Born: May 14, 1881
Died: February 22, 1974
Location: Lot 17, Section 1, Row 2, Old Cemetery-NW


Picture provided by Michelle Setlik

Picture provided by Michelle Setlik

Picture provided by Maxine Rathman Collection
Grand Island (Nebraska) Independent
Saturday, 23 February 1974
WOOD RIVER – Funeral services for Sabra J. Abbott, Wood River, librarian for 35 years before retiring in 1965, will be held Monday, 1:30 p.m. here at the Apfel Funeral Home. Miss Abbott, 92, died early Friday at a Lincoln hospital. The Rev. Donald Bennett will officiate. Burial will be in Wood River Cemetery. Memorials are suggested for the Wood River Presbyterian Church.
Miss Abbott was born may 14, 1881, on the Abbott homestead four miles south of Wood River to Marcus and Carrie (Weldon) Abbott. She was the last living member of the class of 1897, Wood River High School. Miss Abbott attended Grand Island Baptist College, and during World War I, she worked as a librarian in Washington, D.C. She later returned to Nebraska to teach at the Wood River public school, where she was principal and later served as superintendent. She was a member of the Wood River Presbyterian Church and was affiliated with the Eastern Star of Wood River for the past 72 years. Survivors include one brother, Roscoe C. Abbott of Lincoln; one nephew, one niece and a cousin.
Sabra Abbott written by Michelle Setlik
Sabra Jane was born to Marcus and Carrie (Weldon) Abbott on May 14, 1881, at the Abbott family homestead, located four miles south of Wood River. She was named after her paternal grandmother. Sabra received her early education in the Wood River area and was named the Class of 1897 valedictorian of Wood River High School. Sabra continued her education at the Grand Island Baptist College where she attained her degree in 1902.

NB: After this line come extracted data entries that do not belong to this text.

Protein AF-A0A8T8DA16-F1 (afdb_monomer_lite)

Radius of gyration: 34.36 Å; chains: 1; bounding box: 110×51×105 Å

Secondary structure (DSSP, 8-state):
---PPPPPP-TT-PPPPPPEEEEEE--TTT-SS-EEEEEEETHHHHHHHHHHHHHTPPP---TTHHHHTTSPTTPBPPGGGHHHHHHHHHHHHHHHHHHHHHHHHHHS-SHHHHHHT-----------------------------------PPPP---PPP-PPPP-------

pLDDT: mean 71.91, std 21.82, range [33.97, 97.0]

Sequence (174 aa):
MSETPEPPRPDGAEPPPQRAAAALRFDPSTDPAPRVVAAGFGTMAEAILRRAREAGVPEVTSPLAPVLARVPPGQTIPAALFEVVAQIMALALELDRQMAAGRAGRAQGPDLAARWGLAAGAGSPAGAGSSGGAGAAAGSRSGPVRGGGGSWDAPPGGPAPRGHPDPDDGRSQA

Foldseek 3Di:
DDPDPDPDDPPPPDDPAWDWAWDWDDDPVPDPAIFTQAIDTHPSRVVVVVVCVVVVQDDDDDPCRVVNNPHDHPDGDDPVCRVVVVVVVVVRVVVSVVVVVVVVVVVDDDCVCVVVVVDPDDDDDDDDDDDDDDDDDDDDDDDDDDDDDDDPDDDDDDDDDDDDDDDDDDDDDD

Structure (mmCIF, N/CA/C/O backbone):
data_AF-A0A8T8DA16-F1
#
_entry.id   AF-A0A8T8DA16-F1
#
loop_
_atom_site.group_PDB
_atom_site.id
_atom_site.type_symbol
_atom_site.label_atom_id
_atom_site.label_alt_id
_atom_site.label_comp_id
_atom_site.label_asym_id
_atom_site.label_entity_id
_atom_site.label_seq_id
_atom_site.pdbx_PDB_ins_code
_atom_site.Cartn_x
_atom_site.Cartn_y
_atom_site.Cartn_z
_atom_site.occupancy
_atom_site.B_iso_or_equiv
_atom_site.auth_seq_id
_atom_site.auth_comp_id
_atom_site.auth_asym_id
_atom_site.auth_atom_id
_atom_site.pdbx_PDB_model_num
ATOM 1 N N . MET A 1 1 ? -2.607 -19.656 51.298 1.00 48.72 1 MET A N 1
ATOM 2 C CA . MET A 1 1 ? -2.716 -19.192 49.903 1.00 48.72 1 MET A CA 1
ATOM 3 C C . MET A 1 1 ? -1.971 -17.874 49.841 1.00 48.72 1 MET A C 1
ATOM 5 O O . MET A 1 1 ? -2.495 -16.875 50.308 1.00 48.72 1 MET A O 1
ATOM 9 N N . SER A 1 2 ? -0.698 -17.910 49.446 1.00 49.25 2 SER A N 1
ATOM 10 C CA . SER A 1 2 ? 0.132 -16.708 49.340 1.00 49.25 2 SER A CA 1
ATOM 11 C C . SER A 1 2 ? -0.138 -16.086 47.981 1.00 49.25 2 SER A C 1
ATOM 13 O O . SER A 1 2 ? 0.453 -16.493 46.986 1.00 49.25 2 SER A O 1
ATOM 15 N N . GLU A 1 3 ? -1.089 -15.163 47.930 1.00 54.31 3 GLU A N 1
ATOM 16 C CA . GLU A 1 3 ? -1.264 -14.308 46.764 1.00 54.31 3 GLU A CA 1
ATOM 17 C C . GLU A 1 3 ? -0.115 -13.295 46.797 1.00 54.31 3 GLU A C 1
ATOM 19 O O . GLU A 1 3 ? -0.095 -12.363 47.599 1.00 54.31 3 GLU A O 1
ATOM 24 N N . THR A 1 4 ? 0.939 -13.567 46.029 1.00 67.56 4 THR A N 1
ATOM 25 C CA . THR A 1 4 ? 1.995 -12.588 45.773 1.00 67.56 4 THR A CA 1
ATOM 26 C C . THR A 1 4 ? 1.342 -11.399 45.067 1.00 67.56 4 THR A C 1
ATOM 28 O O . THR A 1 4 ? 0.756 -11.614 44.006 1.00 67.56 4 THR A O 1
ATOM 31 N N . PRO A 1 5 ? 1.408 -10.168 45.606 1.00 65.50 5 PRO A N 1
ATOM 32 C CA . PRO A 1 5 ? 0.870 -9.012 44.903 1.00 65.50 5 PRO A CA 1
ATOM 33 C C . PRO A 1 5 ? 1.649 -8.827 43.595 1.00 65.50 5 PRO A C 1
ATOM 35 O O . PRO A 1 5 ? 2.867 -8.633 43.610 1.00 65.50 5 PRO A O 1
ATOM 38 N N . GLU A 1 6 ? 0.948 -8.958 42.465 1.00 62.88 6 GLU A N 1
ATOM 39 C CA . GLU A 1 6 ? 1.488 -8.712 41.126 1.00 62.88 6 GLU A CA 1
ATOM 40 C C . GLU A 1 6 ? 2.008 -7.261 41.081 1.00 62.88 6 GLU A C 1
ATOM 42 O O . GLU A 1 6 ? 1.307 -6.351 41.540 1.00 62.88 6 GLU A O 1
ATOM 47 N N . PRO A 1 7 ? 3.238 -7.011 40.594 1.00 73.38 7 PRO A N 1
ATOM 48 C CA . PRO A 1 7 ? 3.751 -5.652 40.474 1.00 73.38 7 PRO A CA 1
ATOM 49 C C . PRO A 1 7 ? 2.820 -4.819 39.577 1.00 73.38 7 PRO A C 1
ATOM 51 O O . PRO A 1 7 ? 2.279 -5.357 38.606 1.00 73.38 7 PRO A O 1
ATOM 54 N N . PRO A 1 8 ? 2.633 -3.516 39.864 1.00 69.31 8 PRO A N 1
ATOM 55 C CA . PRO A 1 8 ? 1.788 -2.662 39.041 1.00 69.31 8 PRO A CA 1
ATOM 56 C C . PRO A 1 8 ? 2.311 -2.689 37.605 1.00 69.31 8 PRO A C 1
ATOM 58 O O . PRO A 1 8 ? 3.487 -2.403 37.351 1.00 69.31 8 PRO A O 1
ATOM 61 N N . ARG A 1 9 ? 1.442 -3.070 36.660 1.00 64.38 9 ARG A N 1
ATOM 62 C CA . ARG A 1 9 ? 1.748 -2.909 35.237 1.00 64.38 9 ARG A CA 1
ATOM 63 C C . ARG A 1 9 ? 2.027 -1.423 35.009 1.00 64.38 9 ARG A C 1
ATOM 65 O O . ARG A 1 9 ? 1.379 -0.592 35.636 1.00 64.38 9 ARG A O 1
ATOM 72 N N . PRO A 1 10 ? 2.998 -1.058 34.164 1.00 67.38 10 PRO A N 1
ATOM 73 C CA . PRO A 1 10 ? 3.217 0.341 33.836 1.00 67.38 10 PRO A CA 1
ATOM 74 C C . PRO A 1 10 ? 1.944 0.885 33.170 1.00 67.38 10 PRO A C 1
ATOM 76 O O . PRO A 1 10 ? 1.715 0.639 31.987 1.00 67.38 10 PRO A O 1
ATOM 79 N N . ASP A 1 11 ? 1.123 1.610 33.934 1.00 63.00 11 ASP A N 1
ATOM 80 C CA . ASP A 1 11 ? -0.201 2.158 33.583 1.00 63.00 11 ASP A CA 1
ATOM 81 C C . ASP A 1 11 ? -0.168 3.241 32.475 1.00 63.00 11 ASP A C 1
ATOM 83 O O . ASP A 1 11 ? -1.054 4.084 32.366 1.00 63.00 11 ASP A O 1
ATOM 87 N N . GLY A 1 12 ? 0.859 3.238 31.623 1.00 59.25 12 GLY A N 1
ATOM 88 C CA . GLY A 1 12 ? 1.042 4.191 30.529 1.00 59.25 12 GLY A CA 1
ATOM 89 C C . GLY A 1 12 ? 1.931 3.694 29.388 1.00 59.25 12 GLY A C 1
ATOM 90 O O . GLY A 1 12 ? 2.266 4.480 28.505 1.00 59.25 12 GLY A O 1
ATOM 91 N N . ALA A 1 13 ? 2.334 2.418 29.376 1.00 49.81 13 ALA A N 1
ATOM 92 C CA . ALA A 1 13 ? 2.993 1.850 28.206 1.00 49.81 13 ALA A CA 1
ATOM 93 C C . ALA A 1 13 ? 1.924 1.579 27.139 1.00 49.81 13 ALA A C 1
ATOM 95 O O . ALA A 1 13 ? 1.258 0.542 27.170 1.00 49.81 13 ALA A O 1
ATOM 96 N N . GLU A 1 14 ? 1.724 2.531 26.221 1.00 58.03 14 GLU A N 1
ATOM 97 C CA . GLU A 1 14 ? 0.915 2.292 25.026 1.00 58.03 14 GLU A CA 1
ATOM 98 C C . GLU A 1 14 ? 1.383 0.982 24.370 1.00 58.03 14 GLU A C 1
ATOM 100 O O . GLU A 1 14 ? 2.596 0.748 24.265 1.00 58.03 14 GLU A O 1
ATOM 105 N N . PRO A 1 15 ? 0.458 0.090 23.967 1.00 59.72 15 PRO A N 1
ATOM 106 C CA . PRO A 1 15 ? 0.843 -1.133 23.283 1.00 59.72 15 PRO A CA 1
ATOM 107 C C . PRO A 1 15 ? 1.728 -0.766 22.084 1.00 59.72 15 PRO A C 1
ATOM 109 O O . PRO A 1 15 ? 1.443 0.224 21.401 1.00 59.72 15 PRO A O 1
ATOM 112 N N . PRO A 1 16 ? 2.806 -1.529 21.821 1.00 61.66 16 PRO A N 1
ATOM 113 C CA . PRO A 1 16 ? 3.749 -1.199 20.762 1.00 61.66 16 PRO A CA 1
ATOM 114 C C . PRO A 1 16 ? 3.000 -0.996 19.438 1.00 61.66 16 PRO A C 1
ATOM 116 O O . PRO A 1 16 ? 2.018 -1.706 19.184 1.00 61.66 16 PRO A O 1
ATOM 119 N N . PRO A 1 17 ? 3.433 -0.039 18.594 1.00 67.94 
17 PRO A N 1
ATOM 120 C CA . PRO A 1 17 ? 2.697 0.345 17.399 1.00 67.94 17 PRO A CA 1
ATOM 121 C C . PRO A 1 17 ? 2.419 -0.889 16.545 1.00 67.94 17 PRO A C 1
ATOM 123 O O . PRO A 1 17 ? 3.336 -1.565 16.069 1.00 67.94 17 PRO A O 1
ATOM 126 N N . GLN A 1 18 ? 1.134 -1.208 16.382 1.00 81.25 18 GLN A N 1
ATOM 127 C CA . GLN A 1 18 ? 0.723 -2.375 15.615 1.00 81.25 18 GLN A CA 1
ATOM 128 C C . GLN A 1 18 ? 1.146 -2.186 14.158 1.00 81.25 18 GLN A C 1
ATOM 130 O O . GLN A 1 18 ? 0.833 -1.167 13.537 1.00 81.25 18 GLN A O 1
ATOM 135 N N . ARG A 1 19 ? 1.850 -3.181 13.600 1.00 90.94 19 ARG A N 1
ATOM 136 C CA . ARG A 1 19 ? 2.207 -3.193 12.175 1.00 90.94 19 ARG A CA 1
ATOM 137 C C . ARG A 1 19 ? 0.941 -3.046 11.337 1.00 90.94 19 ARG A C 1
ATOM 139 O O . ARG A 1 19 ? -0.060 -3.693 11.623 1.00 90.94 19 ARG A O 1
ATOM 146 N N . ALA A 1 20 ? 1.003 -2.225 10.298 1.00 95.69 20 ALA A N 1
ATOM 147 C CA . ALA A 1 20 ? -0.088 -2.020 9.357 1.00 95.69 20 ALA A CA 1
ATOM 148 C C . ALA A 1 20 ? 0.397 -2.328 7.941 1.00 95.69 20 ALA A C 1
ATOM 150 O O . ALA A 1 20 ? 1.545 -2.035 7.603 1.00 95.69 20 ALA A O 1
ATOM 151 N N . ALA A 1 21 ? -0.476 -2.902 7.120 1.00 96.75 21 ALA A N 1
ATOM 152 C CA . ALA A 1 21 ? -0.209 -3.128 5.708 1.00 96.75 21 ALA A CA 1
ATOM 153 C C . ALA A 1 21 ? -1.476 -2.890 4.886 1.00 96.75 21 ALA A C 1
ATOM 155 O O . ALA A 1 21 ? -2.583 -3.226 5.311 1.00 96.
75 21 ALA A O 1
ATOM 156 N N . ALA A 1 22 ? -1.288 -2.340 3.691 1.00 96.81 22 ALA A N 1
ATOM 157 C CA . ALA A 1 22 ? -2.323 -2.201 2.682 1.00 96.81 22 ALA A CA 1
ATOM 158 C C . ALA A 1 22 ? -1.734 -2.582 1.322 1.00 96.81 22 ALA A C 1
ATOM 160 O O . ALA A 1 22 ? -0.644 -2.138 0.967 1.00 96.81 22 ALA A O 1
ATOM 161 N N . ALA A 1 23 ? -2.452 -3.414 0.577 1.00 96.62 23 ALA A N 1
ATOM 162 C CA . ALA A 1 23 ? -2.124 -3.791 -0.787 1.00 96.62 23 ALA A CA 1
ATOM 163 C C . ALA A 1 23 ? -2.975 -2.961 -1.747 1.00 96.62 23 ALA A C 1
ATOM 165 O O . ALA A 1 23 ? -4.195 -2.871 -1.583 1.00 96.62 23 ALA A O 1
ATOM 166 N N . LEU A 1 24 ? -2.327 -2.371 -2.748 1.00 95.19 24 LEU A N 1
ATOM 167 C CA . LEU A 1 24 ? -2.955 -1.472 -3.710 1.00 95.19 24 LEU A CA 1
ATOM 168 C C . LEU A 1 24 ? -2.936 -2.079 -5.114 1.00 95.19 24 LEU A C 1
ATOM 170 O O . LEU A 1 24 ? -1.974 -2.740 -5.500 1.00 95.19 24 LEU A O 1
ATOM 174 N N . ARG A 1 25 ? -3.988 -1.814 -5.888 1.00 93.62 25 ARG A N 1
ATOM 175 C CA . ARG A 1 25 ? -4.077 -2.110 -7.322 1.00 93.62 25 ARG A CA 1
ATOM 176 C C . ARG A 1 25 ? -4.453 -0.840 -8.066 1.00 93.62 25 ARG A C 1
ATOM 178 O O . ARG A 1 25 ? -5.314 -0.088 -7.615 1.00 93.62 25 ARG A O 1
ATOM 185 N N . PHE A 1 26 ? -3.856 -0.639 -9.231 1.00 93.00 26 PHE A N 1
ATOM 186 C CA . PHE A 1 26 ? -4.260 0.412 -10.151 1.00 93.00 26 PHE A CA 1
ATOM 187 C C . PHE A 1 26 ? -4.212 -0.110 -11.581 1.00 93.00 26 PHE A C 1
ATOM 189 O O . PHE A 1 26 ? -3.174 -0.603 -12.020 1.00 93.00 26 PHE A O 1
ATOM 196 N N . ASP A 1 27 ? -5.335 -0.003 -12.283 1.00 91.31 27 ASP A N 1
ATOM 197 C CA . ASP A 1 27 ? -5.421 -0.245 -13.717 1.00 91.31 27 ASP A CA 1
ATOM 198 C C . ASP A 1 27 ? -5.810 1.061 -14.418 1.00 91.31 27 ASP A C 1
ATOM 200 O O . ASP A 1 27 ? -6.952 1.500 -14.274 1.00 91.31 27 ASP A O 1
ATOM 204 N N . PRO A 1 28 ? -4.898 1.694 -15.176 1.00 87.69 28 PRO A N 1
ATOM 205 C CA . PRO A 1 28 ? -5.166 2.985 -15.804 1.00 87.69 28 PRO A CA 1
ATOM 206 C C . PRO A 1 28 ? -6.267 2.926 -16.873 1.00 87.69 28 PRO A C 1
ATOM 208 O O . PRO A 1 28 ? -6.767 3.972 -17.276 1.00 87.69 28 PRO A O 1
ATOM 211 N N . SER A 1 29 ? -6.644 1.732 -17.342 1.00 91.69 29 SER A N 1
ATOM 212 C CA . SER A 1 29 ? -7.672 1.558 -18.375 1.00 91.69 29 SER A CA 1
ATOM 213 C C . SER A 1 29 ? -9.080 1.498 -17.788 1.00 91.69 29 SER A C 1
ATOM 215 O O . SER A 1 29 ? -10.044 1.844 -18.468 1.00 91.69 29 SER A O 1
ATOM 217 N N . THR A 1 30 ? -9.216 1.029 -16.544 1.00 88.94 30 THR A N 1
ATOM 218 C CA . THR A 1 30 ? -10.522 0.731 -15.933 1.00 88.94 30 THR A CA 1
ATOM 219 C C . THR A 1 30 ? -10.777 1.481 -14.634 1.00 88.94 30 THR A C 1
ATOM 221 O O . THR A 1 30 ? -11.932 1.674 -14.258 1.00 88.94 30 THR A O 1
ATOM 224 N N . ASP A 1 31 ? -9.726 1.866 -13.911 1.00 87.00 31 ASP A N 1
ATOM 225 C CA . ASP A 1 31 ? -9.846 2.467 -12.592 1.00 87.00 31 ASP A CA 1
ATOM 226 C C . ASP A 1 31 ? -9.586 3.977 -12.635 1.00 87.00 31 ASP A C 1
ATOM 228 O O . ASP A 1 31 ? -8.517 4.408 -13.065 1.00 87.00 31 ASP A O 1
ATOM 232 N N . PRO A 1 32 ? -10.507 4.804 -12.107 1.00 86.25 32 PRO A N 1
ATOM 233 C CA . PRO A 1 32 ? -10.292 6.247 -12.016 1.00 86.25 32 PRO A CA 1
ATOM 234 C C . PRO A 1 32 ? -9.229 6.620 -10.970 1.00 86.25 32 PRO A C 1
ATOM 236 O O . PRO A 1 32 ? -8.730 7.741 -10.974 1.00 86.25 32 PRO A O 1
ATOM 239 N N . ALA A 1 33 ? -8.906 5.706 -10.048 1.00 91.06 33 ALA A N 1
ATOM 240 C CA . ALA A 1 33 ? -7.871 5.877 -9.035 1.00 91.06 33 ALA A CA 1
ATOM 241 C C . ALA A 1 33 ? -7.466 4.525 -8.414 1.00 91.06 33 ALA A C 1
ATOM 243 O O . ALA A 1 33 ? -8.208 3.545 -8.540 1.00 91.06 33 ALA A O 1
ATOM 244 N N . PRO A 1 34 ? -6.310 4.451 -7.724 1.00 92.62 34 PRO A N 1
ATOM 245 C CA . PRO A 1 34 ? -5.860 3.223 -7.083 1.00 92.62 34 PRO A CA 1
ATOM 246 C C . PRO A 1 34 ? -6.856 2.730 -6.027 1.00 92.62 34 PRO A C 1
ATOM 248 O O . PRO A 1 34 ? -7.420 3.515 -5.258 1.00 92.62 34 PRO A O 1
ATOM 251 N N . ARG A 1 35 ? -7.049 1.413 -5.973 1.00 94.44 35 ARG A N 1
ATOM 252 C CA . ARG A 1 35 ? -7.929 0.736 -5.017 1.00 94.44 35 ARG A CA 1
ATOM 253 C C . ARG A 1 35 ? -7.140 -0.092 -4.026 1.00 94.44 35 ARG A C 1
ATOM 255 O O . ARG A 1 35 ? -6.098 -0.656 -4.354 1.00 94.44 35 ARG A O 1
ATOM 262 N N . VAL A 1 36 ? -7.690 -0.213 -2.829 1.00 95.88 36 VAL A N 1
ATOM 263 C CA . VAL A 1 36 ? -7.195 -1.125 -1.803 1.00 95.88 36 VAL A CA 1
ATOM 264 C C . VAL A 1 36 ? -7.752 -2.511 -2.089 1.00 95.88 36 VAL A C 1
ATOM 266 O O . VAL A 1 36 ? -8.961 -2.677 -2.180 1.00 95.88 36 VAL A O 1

While working at the state industrial school for girls in Geneva, Sabra received an appointment in November 1911 to the Carnegie Library in Washington DC where she apprenticed as an assistant librarian for a year before working in the cataloging department for another year. Upon her return to Nebraska, Sabra taught in schools at Fairbury, Chadron, and Wood River. In 1918, she was appointed the principal of Wood River High School.

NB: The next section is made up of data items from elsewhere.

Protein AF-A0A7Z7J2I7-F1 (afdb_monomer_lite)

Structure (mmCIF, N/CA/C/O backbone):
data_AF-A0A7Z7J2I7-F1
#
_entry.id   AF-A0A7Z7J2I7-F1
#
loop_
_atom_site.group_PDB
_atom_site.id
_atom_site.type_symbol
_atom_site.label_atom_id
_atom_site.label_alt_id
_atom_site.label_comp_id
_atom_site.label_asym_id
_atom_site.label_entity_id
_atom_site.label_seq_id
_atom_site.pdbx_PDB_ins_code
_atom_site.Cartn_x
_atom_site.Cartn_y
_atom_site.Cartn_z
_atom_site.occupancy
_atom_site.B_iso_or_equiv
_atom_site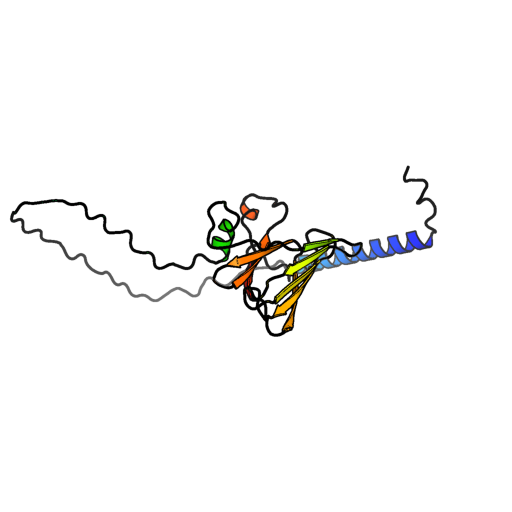.auth_seq_id
_atom_site.auth_comp_id
_atom_site.auth_asym_id
_atom_site.auth_atom_id
_atom_site.pdbx_PDB_model_num
ATOM 1 N N . MET A 1 1 ? 32.968 -18.333 -18.593 1.00 41.97 1 MET A N 1
ATOM 2 C CA . MET A 1 1 ? 32.351 -19.599 -19.050 1.00 41.97 1 MET A CA 1
ATOM 3 C C . MET A 1 1 ? 30.915 -19.385 -19.571 1.00 41.97 1 MET A C 1
ATOM 5 O O . MET A 1 1 ? 30.042 -20.169 -19.248 1.00 41.97 1 MET A O 1
ATOM 9 N N . TRP A 1 2 ? 30.654 -18.360 -20.406 1.00 38.00 2 TRP A N 1
ATOM 10 C CA . TRP A 1 2 ? 29.301 -18.065 -20.946 1.00 38.00 2 TRP A CA 1
ATOM 11 C C . TRP A 1 2 ? 29.164 -18.233 -22.467 1.00 38.00 2 TRP A C 1
ATOM 13 O O . TRP A 1 2 ? 28.057 -18.342 -22.977 1.00 38.00 2 TRP A O 1
ATOM 23 N N . ARG A 1 3 ? 30.276 -18.348 -23.208 1.00 45.78 3 ARG A N 1
ATOM 24 C CA . ARG A 1 3 ? 30.241 -18.556 -24.667 1.00 45.78 3 ARG A CA 1
ATOM 25 C C . ARG A 1 3 ? 29.925 -19.993 -25.108 1.00 45.78 3 ARG A C 1
ATOM 27 O O . ARG A 1 3 ? 29.630 -20.194 -26.276 1.00 45.78 3 ARG A O 1
ATOM 34 N N . LYS A 1 4 ? 29.966 -20.980 -24.203 1.00 50.62 4 LYS A N 1
ATOM 35 C CA . LYS A 1 4 ? 29.701 -22.396 -24.535 1.00 50.62 4 LYS A CA 1
ATOM 36 C C . LYS A 1 4 ? 28.220 -22.803 -24.452 1.00 50.62 4 LYS A C 1
ATOM 38 O O . LYS A 1 4 ? 27.864 -23.778 -25.094 1.00 50.62 4 LYS A O 1
ATOM 43 N N . ASN A 1 5 ? 27.367 -22.049 -23.745 1.00 47.88 5 ASN A N 1
ATOM 44 C CA . ASN A 1 5 ? 25.953 -22.419 -23.540 1.00 47.88 5 ASN A CA 1
ATOM 45 C C . ASN A 1 5 ? 24.966 -21.735 -24.503 1.00 47.88 5 ASN A C 1
ATOM 47 O O . ASN A 1 5 ? 23.831 -22.175 -24.603 1.00 47.88 5 ASN A O 1
ATOM 51 N N . TYR A 1 6 ? 25.389 -20.698 -25.235 1.00 52.16 6 TYR A N 1
ATOM 52 C CA . TYR A 1 6 ? 24.523 -19.950 -26.166 1.00 52.16 6 TYR A CA 1
ATOM 53 C C . TYR A 1 6 ? 24.984 -20.040 -27.630 1.00 52.16 6 TYR A C 1
ATOM 55 O O . TYR A 1 6 ? 24.519 -19.297 -28.488 1.00 52.16 6 TYR A O 1
ATOM 63 N N . GLY A 1 7 ? 25.901 -20.961 -27.939 1.00 42.50 7 GLY A N 1
ATOM 64 C CA . GLY A 1 7 ? 26.420 -21.201 -29.291 1.00 42.50 7 GLY A CA 1
ATOM 65 C C . GLY A 1 7 ? 25.515 -22.073 -30.168 1.00 42.50 7 GLY A C 1
ATOM 66 O O . GLY A 1 7 ? 26.033 -22.819 -30.992 1.00 42.50 7 GLY A O 1
ATOM 67 N N . GLY A 1 8 ? 24.195 -22.033 -29.957 1.00 51.72 8 GLY A N 1
ATOM 68 C CA . GLY A 1 8 ? 23.234 -22.925 -30.616 1.00 51.72 8 GLY A CA 1
ATOM 69 C C . GLY A 1 8 ? 21.888 -22.292 -30.979 1.00 51.72 8 GLY A C 1
ATOM 70 O O . GLY A 1 8 ? 20.948 -23.025 -31.264 1.00 51.72 8 GLY A O 1
ATOM 71 N N . GLY A 1 9 ? 21.766 -20.959 -30.968 1.00 50.91 9 GLY A N 1
ATOM 72 C CA . GLY A 1 9 ? 20.555 -20.277 -31.437 1.00 50.91 9 GLY A CA 1
ATOM 73 C C . GLY A 1 9 ? 20.462 -20.349 -32.961 1.00 50.91 9 GLY A C 1
ATOM 74 O O . GLY A 1 9 ? 21.208 -19.665 -33.665 1.00 50.91 9 GLY A O 1
ATOM 75 N N . GLY A 1 10 ? 19.588 -21.216 -33.474 1.00 55.50 10 GLY A N 1
ATOM 76 C CA . GLY A 1 10 ? 19.357 -21.404 -34.905 1.00 55.50 10 GLY A CA 1
ATOM 77 C C . GLY A 1 10 ? 18.953 -20.104 -35.610 1.00 55.50 10 GLY A C 1
ATOM 78 O O . GLY A 1 10 ? 18.407 -19.180 -35.011 1.00 55.50 10 GLY A O 1
ATOM 79 N N . ALA A 1 11 ? 19.199 -20.030 -36.920 1.00 57.66 11 ALA A N 1
ATOM 80 C CA . ALA A 1 11 ? 18.985 -18.844 -37.759 1.00 57.66 11 ALA A CA 1
ATOM 81 C C . ALA A 1 11 ? 17.563 -18.223 -37.701 1.00 57.66 11 ALA A C 1
ATOM 83 O O . ALA A 1 11 ? 17.365 -17.105 -38.179 1.00 57.66 11 ALA A O 1
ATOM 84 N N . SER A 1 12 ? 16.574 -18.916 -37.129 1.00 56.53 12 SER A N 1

After 15 years in education, Sabra resigned her post as the Superintendent of Wood River Schools and became the librarian at the Wood River Public Library in 1928. Except for a brief stint when she served as the librarian at the Grand Island College from 1930-1931, during which time her mother Carrie Abbott took up her post in Wood River, and a six-year period in the 1940s when she resumed her teaching position at the Wood River High School, due to a teacher shortage during the war years, Sabra served as Wood River’s librarian until her retirement.
Sabra’s legacy includes expanding not only the collection of the library, first established in 1905, but also expanding the building itself. On August 23, 1964, the Maltman Memorial Library, named after Sabra’s cousin and major donor W.W. Maltman, was dedicated. The new library offered 1,500 square foot of floor space, which Sabra continued to fill with over 6,000 books until she retired in June 1965 at the age of 84.
When Sabra passed on February 22, 1974, she was remembered as the last living member of the Wood River High School Class of 1897. At the Alumni banquet later that spring it was voted to establish a memorial fund in honor of Sabra Abbott, an alumnus and longtime teacher at the school. Additional memorials provided to the community in Sabra’s name supported the library including a 1985 endowed fund through Wood River Centennial Community Foundation to support the Maltman Memorial Library that was established by her niece and nephew in memory of Sabra and her brother and sister-in-law Roscoe and Hazel (Gooden) Abbott.
Sabra was remembered as a “revered teacher, principal and public librarian for many years” in the Wood River Community who not only championed the library but used her own personal funds to assist the library in keeping the doors open through the depressed 1930s.